A Method for Fast Single-Network Uncertainty Estimation in Deep Learning Interatomic Potentials

Abstract

Deep learning has emerged as a promising paradigm for predicting molecular and materials properties with high accuracy. A common shortcoming shared by deep learning neural networks, however, is that they only produce point estimates of their predictions and do not come with predictive uncertainties associated with these estimates. Existing uncertainty quantification efforts have primarily leveraged the standard deviation of predictions across an ensemble of many independently trained neural networks. This incurs a large computational overhead in both training and prediction that often results in order-of-magnitude more expensive predictions.
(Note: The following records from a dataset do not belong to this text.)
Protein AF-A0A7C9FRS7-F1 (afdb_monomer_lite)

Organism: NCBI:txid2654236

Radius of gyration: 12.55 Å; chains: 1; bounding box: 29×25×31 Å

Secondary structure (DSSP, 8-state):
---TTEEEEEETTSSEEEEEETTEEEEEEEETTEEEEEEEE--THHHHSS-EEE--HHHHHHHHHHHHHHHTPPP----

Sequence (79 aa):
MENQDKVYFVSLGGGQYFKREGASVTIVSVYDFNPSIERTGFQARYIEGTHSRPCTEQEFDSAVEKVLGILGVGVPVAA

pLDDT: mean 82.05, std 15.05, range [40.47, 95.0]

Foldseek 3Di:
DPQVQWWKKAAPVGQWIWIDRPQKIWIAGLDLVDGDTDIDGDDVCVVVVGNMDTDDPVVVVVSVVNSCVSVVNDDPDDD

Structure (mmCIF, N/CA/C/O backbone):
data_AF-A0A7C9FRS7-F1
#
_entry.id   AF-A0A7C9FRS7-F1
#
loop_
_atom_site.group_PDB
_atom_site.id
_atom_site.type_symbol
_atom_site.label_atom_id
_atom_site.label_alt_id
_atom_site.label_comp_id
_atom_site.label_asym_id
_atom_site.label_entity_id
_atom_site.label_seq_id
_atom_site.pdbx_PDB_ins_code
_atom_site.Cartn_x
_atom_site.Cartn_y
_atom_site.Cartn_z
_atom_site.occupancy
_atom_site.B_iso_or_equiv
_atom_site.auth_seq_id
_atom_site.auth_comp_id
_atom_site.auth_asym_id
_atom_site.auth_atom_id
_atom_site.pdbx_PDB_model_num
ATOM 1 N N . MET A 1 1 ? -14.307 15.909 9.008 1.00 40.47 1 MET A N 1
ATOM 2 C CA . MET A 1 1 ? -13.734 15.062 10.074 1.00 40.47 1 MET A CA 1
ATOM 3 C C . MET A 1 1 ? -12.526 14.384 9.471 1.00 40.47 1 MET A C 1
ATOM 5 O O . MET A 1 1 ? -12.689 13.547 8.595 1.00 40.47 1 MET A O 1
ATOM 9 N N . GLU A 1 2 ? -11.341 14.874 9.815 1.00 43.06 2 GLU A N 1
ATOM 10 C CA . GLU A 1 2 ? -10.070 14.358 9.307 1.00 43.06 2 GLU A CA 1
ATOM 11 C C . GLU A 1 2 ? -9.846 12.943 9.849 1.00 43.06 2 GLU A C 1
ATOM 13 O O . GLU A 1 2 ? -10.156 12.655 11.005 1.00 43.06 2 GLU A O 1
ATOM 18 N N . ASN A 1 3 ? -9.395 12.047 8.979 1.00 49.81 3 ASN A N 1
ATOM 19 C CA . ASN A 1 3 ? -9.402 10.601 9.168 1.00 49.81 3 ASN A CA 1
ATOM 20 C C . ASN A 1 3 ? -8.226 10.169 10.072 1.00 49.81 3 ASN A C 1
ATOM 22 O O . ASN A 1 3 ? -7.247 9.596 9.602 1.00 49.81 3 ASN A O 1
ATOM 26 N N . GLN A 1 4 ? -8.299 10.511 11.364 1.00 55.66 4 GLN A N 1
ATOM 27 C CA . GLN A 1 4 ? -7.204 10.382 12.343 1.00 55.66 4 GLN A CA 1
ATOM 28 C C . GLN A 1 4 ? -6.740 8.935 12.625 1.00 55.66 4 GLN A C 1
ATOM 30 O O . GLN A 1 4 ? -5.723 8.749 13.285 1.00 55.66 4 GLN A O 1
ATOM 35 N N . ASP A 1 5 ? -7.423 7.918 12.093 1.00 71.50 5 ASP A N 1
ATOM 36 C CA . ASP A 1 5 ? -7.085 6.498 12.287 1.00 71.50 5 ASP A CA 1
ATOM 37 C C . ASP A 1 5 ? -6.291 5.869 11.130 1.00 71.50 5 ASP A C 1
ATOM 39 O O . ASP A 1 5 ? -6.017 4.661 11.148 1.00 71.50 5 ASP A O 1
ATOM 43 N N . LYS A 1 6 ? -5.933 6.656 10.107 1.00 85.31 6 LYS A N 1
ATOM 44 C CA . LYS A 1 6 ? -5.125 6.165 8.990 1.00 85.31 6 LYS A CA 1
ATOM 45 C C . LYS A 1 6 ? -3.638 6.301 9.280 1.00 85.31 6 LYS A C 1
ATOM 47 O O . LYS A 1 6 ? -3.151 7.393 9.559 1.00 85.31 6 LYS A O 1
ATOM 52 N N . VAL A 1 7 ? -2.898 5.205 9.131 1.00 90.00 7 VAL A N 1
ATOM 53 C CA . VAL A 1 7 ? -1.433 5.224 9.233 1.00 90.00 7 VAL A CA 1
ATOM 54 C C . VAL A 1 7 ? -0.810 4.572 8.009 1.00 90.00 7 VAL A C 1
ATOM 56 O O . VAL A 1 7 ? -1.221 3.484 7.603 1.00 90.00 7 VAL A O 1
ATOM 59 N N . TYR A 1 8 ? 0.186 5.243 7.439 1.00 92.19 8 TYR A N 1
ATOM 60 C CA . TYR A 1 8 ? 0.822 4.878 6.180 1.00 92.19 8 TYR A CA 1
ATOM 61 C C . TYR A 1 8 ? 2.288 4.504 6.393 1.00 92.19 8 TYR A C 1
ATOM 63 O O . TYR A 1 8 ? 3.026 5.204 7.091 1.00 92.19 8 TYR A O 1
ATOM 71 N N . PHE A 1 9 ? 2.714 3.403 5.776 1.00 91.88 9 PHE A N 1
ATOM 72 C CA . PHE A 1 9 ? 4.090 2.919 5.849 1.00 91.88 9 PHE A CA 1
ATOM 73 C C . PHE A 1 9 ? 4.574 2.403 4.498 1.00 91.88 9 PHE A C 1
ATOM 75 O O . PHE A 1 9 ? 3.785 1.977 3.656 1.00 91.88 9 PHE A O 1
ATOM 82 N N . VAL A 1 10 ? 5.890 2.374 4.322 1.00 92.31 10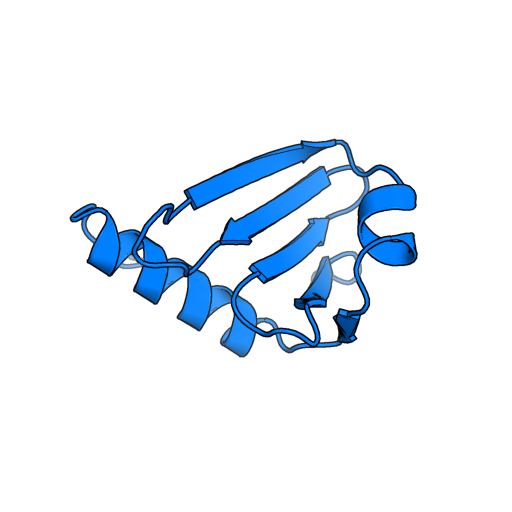 VAL A N 1
ATOM 83 C CA . VAL A 1 10 ? 6.560 1.755 3.175 1.00 92.31 10 VAL A CA 1
ATOM 84 C C . VAL A 1 10 ? 7.722 0.894 3.661 1.00 92.31 10 VAL A C 1
ATOM 86 O O . VAL A 1 10 ? 8.421 1.259 4.612 1.00 92.31 10 VAL A O 1
ATOM 89 N N . SER A 1 11 ? 7.933 -0.259 3.029 1.00 90.56 11 SER A N 1
ATOM 90 C CA . SER A 1 11 ? 9.097 -1.110 3.291 1.00 90.56 11 SER A CA 1
ATOM 91 C C . SER A 1 11 ? 10.403 -0.365 2.976 1.00 90.56 11 SER A C 1
ATOM 93 O O . SER A 1 11 ? 10.507 0.361 1.989 1.00 90.56 11 SER A O 1
ATOM 95 N N . LEU A 1 12 ? 11.447 -0.563 3.787 1.00 86.38 12 LEU A N 1
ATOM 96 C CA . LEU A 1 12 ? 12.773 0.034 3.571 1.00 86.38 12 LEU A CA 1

Here, we propose a method to estimate predictive uncertainty in deep learning using a single neural network without the need for an ensemble. This allows us to obtain uncertainty estimates with virtually no additional computational overhead over standard training and inference. We demonstrate that the quality of the uncertainty estimates matches those obtained from deep ensembles in the task of atomic force prediction for molecular simulations. We further examine the uncertainty estimates of our methods and deep ensembles across the configuration space of our test system and compare the uncertainties to the potential energy surface of the system. Finally, we study the efficacy of the method in an active learning setting and find the results to match an ensemble-based strategy at order-of-magnitude reduced computational cost.